This repository contains a software interface library to HTCondor job scheduler. This library allows users to submit jobs to HTCondor system from python script running on local system.
Author: Ayan Das
- Python package
paramiko
must be installed - Must have ssh-ing capability to the Condor login node.
- Install the git repo as
pip
package
pip install git+https://github.com/dasayan05/condor.git
OR
- Clone this repository anywhere (e.g.
<local/path/to/repo>
):
git clone https://github.com/dasayan05/condor.git <local/path/to/repo>
.. then put the following on your .bashrc
(or whatever shell you use)
export PYTHONPATH=${PYTHONPATH}:<local/path/to/repo>
OR
- Build and Install it manually with
cd <local/path/to/repo>
python setup.py install
Create a python file <anything>.py
and keep it in the root of your own project.
The following example snippet shows the basic usage of the library:
import os
from condor import condor, Job, Configuration, Grid
# Provide required configuration of machine
conf = Configuration(universe='docker', # OR 'vanilla'
# full container tag from DockerHub or 'registry.eps.surrey.ac.uk'
docker_image='pytorch/pytorch:1.7.0-cuda11.0-cudnn8-runtime',
# any extra folder to mount in docker; project space will be auto mounted :)
extra_mounts=['/vol/vssp'],
request_CPUs=1,
request_GPUs=1,
gpu_memory_range=[8000,24000],
cuda_capability=5.5,
# following two lists must not overlap
restricted_machines=['bad.server.com', 'worse.server.com'], # not allowed to run on these
allowed_machines=['favmachine.server.com'] # can ONLY run on these machines
)
# This is the (example) job to be submitted.
# python classifier.py --base ./ --root ${STORAGE}/datasets/quickdraw --batch_size 64 --n_classes 3 --epochs 5 --modelname clsc3f7g10
with condor('condor', project_space='myProject') as sess:
# Open a session to condor login node with hostname 'condor'.
# Set up password-less ssh, otherwise it will ask for password
# everytime this 'with .. as' block is encountered.
# Also, provide the name of your projec space folder.
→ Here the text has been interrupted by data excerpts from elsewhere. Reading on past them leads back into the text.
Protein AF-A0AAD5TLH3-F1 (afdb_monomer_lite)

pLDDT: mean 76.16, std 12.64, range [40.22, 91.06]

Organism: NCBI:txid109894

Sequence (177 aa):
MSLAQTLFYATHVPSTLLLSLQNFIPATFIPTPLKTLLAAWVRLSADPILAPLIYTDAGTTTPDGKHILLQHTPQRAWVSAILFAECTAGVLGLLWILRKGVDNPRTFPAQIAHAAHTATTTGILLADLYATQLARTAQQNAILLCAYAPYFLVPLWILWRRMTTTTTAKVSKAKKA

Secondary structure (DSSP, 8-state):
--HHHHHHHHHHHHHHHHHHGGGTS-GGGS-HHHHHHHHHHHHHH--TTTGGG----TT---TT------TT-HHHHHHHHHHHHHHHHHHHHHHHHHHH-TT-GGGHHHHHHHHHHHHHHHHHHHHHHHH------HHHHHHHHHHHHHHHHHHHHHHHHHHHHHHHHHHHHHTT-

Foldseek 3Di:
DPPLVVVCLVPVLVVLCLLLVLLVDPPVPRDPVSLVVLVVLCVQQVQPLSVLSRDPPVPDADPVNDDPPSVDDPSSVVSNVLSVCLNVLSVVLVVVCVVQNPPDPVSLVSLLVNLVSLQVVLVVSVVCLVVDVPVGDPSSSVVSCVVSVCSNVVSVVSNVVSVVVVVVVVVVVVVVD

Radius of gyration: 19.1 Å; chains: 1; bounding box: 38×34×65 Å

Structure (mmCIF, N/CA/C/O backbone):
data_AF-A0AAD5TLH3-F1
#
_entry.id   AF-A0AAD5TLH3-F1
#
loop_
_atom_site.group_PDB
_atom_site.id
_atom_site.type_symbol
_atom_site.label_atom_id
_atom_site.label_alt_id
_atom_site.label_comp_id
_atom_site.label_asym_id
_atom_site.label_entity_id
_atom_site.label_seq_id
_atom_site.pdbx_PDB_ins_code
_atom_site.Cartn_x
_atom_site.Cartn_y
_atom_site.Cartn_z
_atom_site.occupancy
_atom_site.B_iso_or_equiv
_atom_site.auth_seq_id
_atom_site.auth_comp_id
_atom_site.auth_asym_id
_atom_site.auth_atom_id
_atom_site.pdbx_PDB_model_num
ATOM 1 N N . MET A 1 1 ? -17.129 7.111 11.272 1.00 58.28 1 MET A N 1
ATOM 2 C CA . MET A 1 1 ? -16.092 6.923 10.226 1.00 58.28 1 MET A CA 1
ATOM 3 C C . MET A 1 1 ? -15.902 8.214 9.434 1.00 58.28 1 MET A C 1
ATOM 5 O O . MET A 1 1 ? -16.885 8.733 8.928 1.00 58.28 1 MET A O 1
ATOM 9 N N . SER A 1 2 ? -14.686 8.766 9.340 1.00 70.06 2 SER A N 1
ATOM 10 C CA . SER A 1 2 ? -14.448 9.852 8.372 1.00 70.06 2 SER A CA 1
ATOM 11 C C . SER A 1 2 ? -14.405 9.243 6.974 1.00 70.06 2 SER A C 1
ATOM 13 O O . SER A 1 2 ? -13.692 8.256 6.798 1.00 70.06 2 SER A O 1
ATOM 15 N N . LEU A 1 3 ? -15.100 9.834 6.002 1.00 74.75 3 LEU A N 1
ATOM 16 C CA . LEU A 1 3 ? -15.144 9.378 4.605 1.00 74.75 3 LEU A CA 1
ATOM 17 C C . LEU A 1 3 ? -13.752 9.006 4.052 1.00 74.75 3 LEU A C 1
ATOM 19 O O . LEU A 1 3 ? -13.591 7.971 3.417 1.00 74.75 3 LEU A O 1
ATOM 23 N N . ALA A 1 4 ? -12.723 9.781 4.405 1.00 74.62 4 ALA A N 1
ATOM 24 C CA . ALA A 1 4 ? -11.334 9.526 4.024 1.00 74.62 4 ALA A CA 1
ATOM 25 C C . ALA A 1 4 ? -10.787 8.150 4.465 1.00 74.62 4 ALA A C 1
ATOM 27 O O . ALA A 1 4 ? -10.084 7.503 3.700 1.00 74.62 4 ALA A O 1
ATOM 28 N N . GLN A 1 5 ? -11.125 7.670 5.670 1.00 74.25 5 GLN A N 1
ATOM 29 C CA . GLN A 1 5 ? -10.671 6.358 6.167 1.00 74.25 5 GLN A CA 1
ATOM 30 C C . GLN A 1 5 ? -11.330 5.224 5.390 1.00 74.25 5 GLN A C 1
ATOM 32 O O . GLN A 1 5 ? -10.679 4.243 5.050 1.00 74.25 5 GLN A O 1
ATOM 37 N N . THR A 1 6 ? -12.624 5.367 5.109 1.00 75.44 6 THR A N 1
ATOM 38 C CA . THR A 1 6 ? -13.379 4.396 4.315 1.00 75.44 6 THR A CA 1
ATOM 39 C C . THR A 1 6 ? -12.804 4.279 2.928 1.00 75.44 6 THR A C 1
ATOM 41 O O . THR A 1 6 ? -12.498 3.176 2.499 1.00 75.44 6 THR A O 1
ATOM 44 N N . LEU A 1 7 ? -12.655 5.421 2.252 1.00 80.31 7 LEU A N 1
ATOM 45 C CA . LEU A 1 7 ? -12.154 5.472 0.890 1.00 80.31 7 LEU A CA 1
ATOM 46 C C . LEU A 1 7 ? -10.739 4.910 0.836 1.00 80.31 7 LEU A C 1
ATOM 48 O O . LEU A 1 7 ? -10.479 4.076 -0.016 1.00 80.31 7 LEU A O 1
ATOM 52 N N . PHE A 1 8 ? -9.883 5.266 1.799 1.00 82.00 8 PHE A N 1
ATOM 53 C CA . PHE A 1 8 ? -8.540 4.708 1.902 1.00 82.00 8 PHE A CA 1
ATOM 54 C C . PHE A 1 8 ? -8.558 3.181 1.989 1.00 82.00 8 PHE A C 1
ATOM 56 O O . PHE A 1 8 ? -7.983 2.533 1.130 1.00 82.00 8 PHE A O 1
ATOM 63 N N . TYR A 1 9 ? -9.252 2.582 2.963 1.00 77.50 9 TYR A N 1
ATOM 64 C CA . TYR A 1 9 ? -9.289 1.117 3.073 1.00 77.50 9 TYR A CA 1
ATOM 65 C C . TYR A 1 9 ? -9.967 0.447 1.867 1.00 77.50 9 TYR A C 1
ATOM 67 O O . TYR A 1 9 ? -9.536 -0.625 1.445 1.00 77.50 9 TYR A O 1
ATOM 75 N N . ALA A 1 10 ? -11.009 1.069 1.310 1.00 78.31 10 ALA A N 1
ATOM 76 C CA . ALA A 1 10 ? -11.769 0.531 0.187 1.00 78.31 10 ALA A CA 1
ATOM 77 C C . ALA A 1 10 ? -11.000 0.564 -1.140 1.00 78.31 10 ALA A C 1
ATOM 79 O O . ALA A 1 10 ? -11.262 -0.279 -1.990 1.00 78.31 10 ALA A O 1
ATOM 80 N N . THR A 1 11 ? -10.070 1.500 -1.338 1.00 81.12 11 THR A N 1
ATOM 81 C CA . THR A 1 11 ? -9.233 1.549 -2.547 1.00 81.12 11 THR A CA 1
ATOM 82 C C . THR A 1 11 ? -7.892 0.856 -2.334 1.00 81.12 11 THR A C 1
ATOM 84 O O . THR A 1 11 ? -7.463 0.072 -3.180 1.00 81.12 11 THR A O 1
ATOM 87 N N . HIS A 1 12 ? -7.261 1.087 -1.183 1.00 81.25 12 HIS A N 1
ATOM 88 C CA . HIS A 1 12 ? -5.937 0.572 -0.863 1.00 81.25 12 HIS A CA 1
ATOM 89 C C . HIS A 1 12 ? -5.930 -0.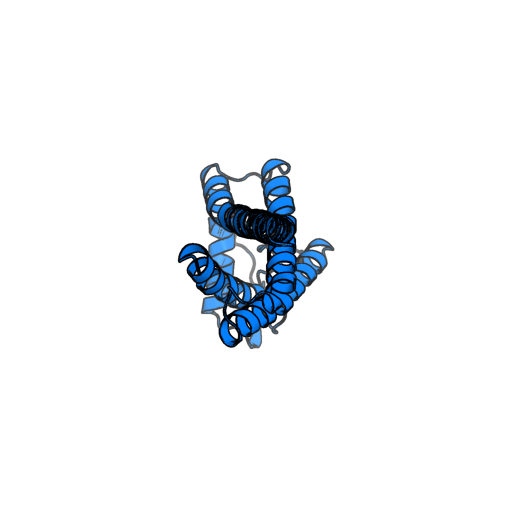950 -0.782 1.00 81.25 12 HIS A C 1
ATOM 91 O O . HIS A 1 12 ? -5.184 -1.577 -1.527 1.00 81.25 12 HIS A O 1
ATOM 97 N N . VAL A 1 13 ? -6.798 -1.557 0.038 1.00 81.12 13 VAL A N 1
ATOM 98 C CA . VAL A 1 13 ? -6.763 -3.012 0.257 1.00 81.12 13 VAL A CA 1
ATOM 99 C C . VAL A 1 13 ? -6.990 -3.782 -1.048 1.00 81.12 13 VAL A C 1
ATOM 101 O O . VAL A 1 13 ? -6.191 -4.671 -1.333 1.00 81.12 13 VAL A O 1
ATOM 104 N N . PRO A 1 14 ? -7.981 -3.449 -1.902 1.00 82.62 14 PRO A N 1
ATOM 105 C CA . PRO A 1 14 ? -8.107 -4.107 -3.199 1.00 82.62 14 PRO A CA 1
ATOM 106 C C . PRO A 1 14 ? -6.911 -3.873 -4.117 1.00 82.62 14 PRO A C 1
ATOM 108 O O . PRO A 1 14 ? -6.485 -4.816 -4.774 1.00 82.62 14 PRO A O 1
ATOM 111 N N . SER A 1 15 ? -6.345 -2.661 -4.158 1.00 81.44 15 SER A N 1
ATOM 112 C CA . SER A 1 15 ? -5.165 -2.390 -4.989 1.00 81.44 15 SER A CA 1
ATOM 113 C C . SER A 1 15 ? -3.950 -3.214 -4.550 1.00 81.44 15 SER A C 1
ATOM 115 O O . SER A 1 15 ? -3.328 -3.864 -5.391 1.00 81.44 15 SER A O 1
ATOM 117 N N . THR A 1 16 ? -3.683 -3.293 -3.241 1.00 79.31 16 THR A N 1
ATOM 118 C CA . THR A 1 16 ? -2.637 -4.147 -2.678 1.00 79.31 16 THR A CA 1
ATOM 119 C C . THR A 1 16 ? -2.943 -5.607 -2.977 1.00 79.31 16 THR A C 1
ATOM 121 O O . THR A 1 16 ? -2.075 -6.309 -3.460 1.00 79.31 16 THR A O 1
ATOM 124 N N . LEU A 1 17 ? -4.169 -6.098 -2.794 1.00 80.94 17 LEU A N 1
ATOM 125 C CA . LEU A 1 17 ? -4.474 -7.492 -3.131 1.00 80.94 17 LEU A CA 1
ATOM 126 C C . LEU A 1 17 ? -4.270 -7.782 -4.624 1.00 80.94 17 LEU A C 1
ATOM 128 O O . LEU A 1 17 ? -3.651 -8.781 -4.970 1.00 80.94 17 LEU A O 1
ATOM 132 N N . LEU A 1 18 ? -4.729 -6.907 -5.515 1.00 82.56 18 LEU A N 1
ATOM 133 C CA . LEU A 1 18 ? -4.624 -7.109 -6.962 1.00 82.56 18 LEU A CA 1
ATOM 134 C C . LEU A 1 18 ? -3.180 -7.084 -7.476 1.00 82.56 18 LEU A C 1
ATOM 136 O O . LEU A 1 18 ? -2.863 -7.798 -8.429 1.00 82.56 18 LEU A O 1
ATOM 140 N N . LEU A 1 19 ? -2.312 -6.267 -6.880 1.00 78.25 19 LEU A N 1
ATOM 141 C CA . LEU A 1 19 ? -0.915 -6.133 -7.304 1.00 78.25 19 LEU A CA 1
ATOM 142 C C . LEU A 1 19 ? 0.010 -7.073 -6.523 1.00 78.25 19 LEU A C 1
ATOM 144 O O . LEU A 1 19 ? 0.886 -7.705 -7.106 1.00 78.25 19 LEU A O 1
ATOM 148 N N . SER A 1 20 ? -0.224 -7.234 -5.225 1.00 76.44 20 SER A N 1
ATOM 149 C CA . SER A 1 20 ? 0.644 -7.977 -4.311 1.00 76.44 20 SER A CA 1
ATOM 150 C C . SER A 1 20 ? 0.338 -9.467 -4.256 1.00 76.44 20 SER A C 1
ATOM 152 O O . SER A 1 20 ? 1.267 -10.251 -4.070 1.00 76.44 20 SER A O 1
ATOM 154 N N . LEU A 1 21 ? -0.914 -9.903 -4.478 1.00 78.00 21 LEU A N 1
ATOM 155 C CA . LEU A 1 21 ? -1.206 -11.342 -4.593 1.00 78.00 21 LEU A CA 1
ATOM 156 C C . LEU A 1 21 ? -0.509 -11.965 -5.794 1.00 78.00 21 LEU A C 1
ATOM 158 O O . LEU A 1 21 ? -0.200 -13.155 -5.758 1.00 78.00 21 LEU A O 1
ATOM 162 N N . GLN A 1 22 ? -0.209 -11.160 -6.819 1.00 81.62 22 GLN A N 1
ATOM 163 C CA . GLN A 1 22 ? 0.565 -11.627 -7.957 1.00 81.62 22 GLN A CA 1
ATOM 164 C C . GLN A 1 22 ? 1.864 -12.256 -7.473 1.00 81.62 22 GLN A C 1
ATOM 166 O O . GLN A 1 22 ? 2.186 -13.334 -7.927 1.00 81.62 22 GLN A O 1
ATOM 171 N N . ASN A 1 23 ? 2.543 -11.696 -6.474 1.00 79.75 23 ASN A N 1
ATOM 172 C CA . ASN A 1 23 ? 3.810 -12.228 -5.976 1.00 79.75 23 ASN A CA 1
ATOM 173 C C . ASN A 1 23 ? 3.732 -13.637 -5.343 1.00 79.75 23 ASN A C 1
ATOM 175 O O . ASN A 1 23 ? 4.739 -14.339 -5.295 1.00 79.75 23 ASN A O 1
ATOM 179 N N . PHE A 1 24 ? 2.562 -14.055 -4.852 1.00 80.06 24 PHE A N 1
ATOM 180 C CA . PHE A 1 24 ? 2.386 -15.344 -4.163 1.00 80.06 24 PHE A CA 1
ATOM 181 C C . PHE A 1 24 ? 1.689 -16.400 -5.019 1.00 80.06 24 PHE A C 1
ATOM 183 O O . PHE A 1 24 ? 1.752 -17.590 -4.713 1.00 80.06 24 PHE A O 1
ATOM 190 N N . ILE A 1 25 ? 0.996 -15.970 -6.070 1.00 80.50 25 ILE A N 1
ATOM 191 C CA . ILE A 1 25 ? 0.234 -16.842 -6.954 1.00 80.50 25 ILE A CA 1
ATOM 192 C C . ILE A 1 25 ? 1.117 -17.209 -8.156 1.00 80.50 25 ILE A C 1
ATOM 194 O O . ILE A 1 25 ? 1.722 -16.317 -8.749 1.00 80.50 25 ILE A O 1
ATOM 198 N N . PRO A 1 26 ? 1.191 -18.490 -8.569 1.00 82.31 26 PRO A N 1
ATOM 199 C CA . PRO A 1 26 ? 1.932 -18.861 -9.769 1.00 82.31 26 PRO A CA 1
ATOM 200 C C . PRO A 1 26 ? 1.457 -18.067 -10.991 1.00 82.31 26 PRO A C 1
ATOM 202 O O . PRO A 1 26 ? 0.256 -17.879 -11.190 1.00 82.31 26 PRO A O 1
ATOM 205 N N . ALA A 1 27 ? 2.393 -17.648 -11.847 1.00 80.12 27 ALA A N 1
ATOM 206 C CA . ALA A 1 27 ? 2.111 -16.787 -12.998 1.00 80.12 27 ALA A CA 1
ATOM 207 C C . ALA A 1 27 ? 1.032 -17.340 -13.949 1.00 80.12 27 ALA A C 1
ATOM 209 O O . ALA A 1 27 ? 0.383 -16.568 -14.651 1.00 80.12 27 ALA A O 1
ATOM 210 N N . THR A 1 28 ? 0.825 -18.656 -13.977 1.00 84.12 28 THR A N 1
ATOM 211 C CA . THR A 1 28 ? -0.210 -19.332 -14.773 1.00 84.12 28 THR A CA 1
ATOM 212 C C . THR A 1 28 ? -1.634 -19.032 -14.306 1.00 84.12 28 THR A C 1
ATOM 214 O O . THR A 1 28 ? -2.554 -19.074 -15.117 1.00 84.12 28 THR A O 1
ATOM 217 N N . PHE A 1 29 ? -1.828 -18.701 -13.027 1.00 86.81 29 PHE A N 1
ATOM 218 C CA . PHE A 1 29 ? -3.139 -18.371 -12.458 1.00 86.81 29 PHE A CA 1
ATOM 219 C C . PHE A 1 29 ? -3.460 -16.875 -12.504 1.00 86.81 29 PHE A C 1
ATOM 221 O O . PHE A 1 29 ? -4.578 -16.482 -12.180 1.00 86.81 29 PHE A O 1
ATOM 228 N N . ILE A 1 30 ? -2.500 -16.030 -12.887 1.00 84.75 30 ILE A N 1
ATOM 229 C CA . ILE A 1 30 ? -2.690 -14.580 -12.930 1.00 84.75 30 ILE A CA 1
ATOM 230 C C . ILE A 1 30 ? -3.139 -14.173 -14.338 1.00 84.75 30 ILE A C 1
ATOM 232 O O . ILE A 1 30 ? -2.379 -14.364 -15.293 1.00 84.75 30 ILE A O 1
ATOM 236 N N . PRO A 1 31 ? -4.333 -13.572 -14.493 1.00 87.62 31 PRO A N 1
ATOM 237 C CA . PRO A 1 31 ? -4.801 -13.080 -15.781 1.00 87.62 31 PRO A CA 1
ATOM 238 C C . PRO A 1 31 ? -3.828 -12.078 -16.409 1.00 87.62 31 PRO A C 1
ATOM 240 O O . PRO A 1 31 ? -3.333 -11.170 -15.736 1.00 87.62 31 PRO A O 1
ATOM 243 N N . THR A 1 32 ? -3.624 -12.184 -17.725 1.00 86.75 32 THR A N 1
ATOM 244 C CA . THR A 1 32 ? -2.774 -11.269 -18.505 1.00 86.75 32 THR A CA 1
ATOM 245 C C . THR A 1 32 ? -3.059 -9.786 -18.228 1.00 86.75 32 THR A C 1
ATOM 247 O O . THR A 1 32 ? -2.092 -9.060 -18.009 1.00 86.75 32 THR A O 1
ATOM 250 N N . PRO A 1 33 ? -4.323 -9.310 -18.1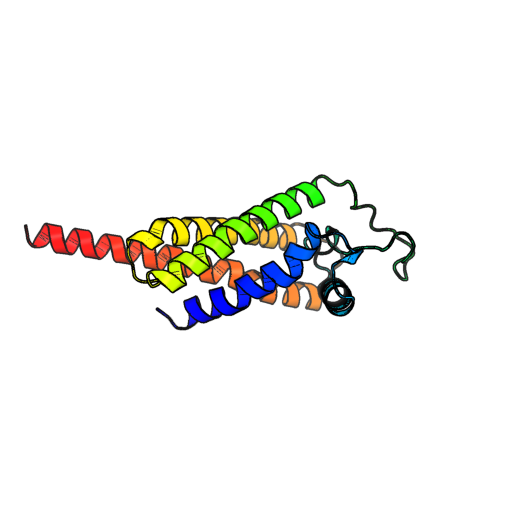24 1.00 89.19 33 PRO A N 1
ATOM 251 C CA . PRO A 1 33 ? -4.589 -7.901 -17.831 1.00 89.19 33 PRO A CA 1
ATOM 252 C C . PRO A 1 33 ? -3.935 -7.395 -16.538 1.00 89.19 33 PRO A C 1
ATOM 254 O O . PRO A 1 33 ? -3.462 -6.262 -16.501 1.00 89.19 33 PRO A O 1
ATOM 257 N N . LEU A 1 34 ? -3.855 -8.228 -15.492 1.00 85.44 34 LEU A N 1
ATOM 258 C CA . LEU A 1 34 ? -3.232 -7.850 -14.219 1.00 85.44 34 LEU A CA 1
ATOM 259 C C . LEU A 1 34 ? -1.705 -7.786 -14.320 1.00 85.44 34 LEU A C 1
ATOM 261 O O . LEU A 1 34 ? -1.101 -6.864 -13.766 1.00 85.44 34 LEU A O 1
ATOM 265 N N . LYS A 1 35 ? -1.092 -8.709 -15.076 1.00 83.44 35 LYS A N 1
ATOM 266 C CA . LYS A 1 35 ? 0.349 -8.668 -15.376 1.00 83.44 35 LYS A CA 1
ATOM 267 C C . LYS A 1 35 ? 0.699 -7.414 -16.173 1.00 83.44 35 LYS A C 1
ATOM 269 O O . LYS A 1 35 ? 1.643 -6.701 -15.839 1.00 83.44 35 LYS A O 1
ATOM 274 N N . THR A 1 36 ? -0.090 -7.121 -17.209 1.00 86.25 36 THR A N 1
ATOM 275 C CA . THR A 1 36 ? 0.095 -5.941 -18.058 1.00 86.25 36 THR A CA 1
ATOM 276 C C . THR A 1 36 ? -0.099 -4.654 -17.269 1.00 86.25 36 THR A C 1
ATOM 278 O O . THR A 1 36 ? 0.678 -3.723 -17.458 1.00 86.25 36 THR A O 1
ATOM 281 N N . LEU A 1 37 ? -1.076 -4.598 -16.359 1.00 87.19 37 LEU A N 1
ATOM 282 C CA . LEU A 1 37 ? -1.301 -3.434 -15.503 1.00 87.19 37 LEU A CA 1
ATOM 283 C C . LEU A 1 37 ? -0.101 -3.157 -14.587 1.00 87.19 37 LEU A C 1
ATOM 285 O O . LEU A 1 37 ? 0.361 -2.020 -14.527 1.00 87.19 37 LEU A O 1
ATOM 289 N N . LEU A 1 38 ? 0.435 -4.186 -13.923 1.00 86.50 38 LEU A N 1
ATOM 290 C CA . LEU A 1 38 ? 1.621 -4.055 -13.070 1.00 86.50 38 LEU A CA 1
ATOM 291 C C . LEU A 1 38 ? 2.849 -3.614 -13.883 1.00 86.50 38 LEU A C 1
ATOM 293 O O . LEU A 1 38 ? 3.544 -2.673 -13.501 1.00 86.50 38 LEU A O 1
ATOM 297 N N . ALA A 1 39 ? 3.084 -4.240 -15.038 1.00 84.50 39 ALA A N 1
ATOM 298 C CA . ALA A 1 39 ? 4.181 -3.865 -15.927 1.00 84.50 39 ALA A CA 1
ATOM 299 C C . ALA A 1 39 ? 4.028 -2.429 -16.462 1.00 84.50 39 ALA A C 1
ATOM 301 O O . ALA A 1 39 ? 5.006 -1.684 -16.528 1.00 84.50 39 ALA A O 1
ATOM 302 N N . ALA A 1 40 ? 2.809 -2.015 -16.819 1.00 87.75 40 ALA A N 1
ATOM 303 C CA . ALA A 1 40 ? 2.517 -0.656 -17.265 1.00 87.75 40 ALA A CA 1
ATOM 304 C C . ALA A 1 40 ? 2.758 0.365 -16.149 1.00 87.75 40 ALA A C 1
ATOM 306 O O . ALA A 1 40 ? 3.384 1.393 -16.409 1.00 87.75 40 ALA A O 1
ATOM 307 N N . TRP A 1 41 ? 2.330 0.062 -14.918 1.00 88.25 41 TRP A N 1
ATOM 308 C CA . TRP A 1 41 ? 2.605 0.896 -13.749 1.00 88.25 41 TRP A CA 1
ATOM 309 C C . TRP A 1 41 ? 4.104 1.108 -13.569 1.00 88.25 41 TRP A C 1
ATOM 311 O O . TRP A 1 41 ? 4.556 2.247 -13.594 1.00 88.25 41 TRP A O 1
ATOM 321 N N . VAL A 1 42 ? 4.882 0.027 -13.470 1.00 86.94 42 VAL A N 1
ATOM 322 C CA . VAL A 1 42 ? 6.332 0.117 -13.248 1.00 86.94 42 VAL A CA 1
ATOM 323 C C . VAL A 1 42 ? 7.030 0.859 -14.387 1.00 86.94 42 VAL A C 1
ATOM 325 O O . VAL A 1 42 ? 7.922 1.659 -14.125 1.00 86.94 42 VAL A O 1
ATOM 328 N N . ARG A 1 43 ? 6.628 0.656 -15.648 1.00 87.00 43 ARG A N 1
ATOM 329 C CA . ARG A 1 43 ? 7.195 1.411 -16.781 1.00 87.00 43 ARG A CA 1
ATOM 330 C C . ARG A 1 43 ? 6.885 2.904 -16.694 1.00 87.00 43 ARG A C 1
ATOM 332 O O . ARG A 1 43 ? 7.747 3.722 -17.005 1.00 87.00 43 ARG A O 1
ATOM 339 N N . LEU A 1 44 ? 5.667 3.253 -16.286 1.00 89.19 44 LEU A N 1
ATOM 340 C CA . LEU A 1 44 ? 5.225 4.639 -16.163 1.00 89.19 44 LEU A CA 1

It is required.
# easy grid search with 'Grid', access each variable with '.<name>' .. OR
# we can de-structure them in-place (make sure the order is same)
for (batch_size, learning_rate) in Grid(batch_size=[8, 16, 32, 64], lr=[1e-2, 1e-3]): # submit a bunch of jobs
tag = f'MyAwesomeJob_batch_{bs}'
# It will autodetect the full path of your python executable
j = Job('/opt/conda/bin/python', # if docker, use absolute path to specify executables inside container
'classifier.py',
# all arguments to the executable should be in the dictionary as follows.
# an entry 'epochs=30' in the dict will appear as 'python <file>.py --epochs 30'
arguments=dict(
base=os.getcwd(),
root=os.environ['STORAGE'] + '/datasets/quickdraw',
batch_size=batch_size, # Here's the looped variable 'bs'
learning_rate=learning_rate,
n_classes=3,
epochs=30,
modelname='clsc3f7g10'
),
# some extra arguments for Job()
can_checkpoint=True,
approx_runtime=2, # in hours
tag=tag, # give a cool name
# puts all log files inside this directory (will be created if doesn't exists)
# for job specific directory use job-specific parameters to create the path;
# otherwise, use a job-agnostic directory e.g. './junk'
artifact_dir=f'./junk/{tag}'
)
# finally submit it
job_id = sess.submit(j, conf)
print(f'Submitted Job ID: {job_id}')
NOTE: It is recommended that you set up password-less SSH to your condor login node. You may have to type password way too many times in case you don't.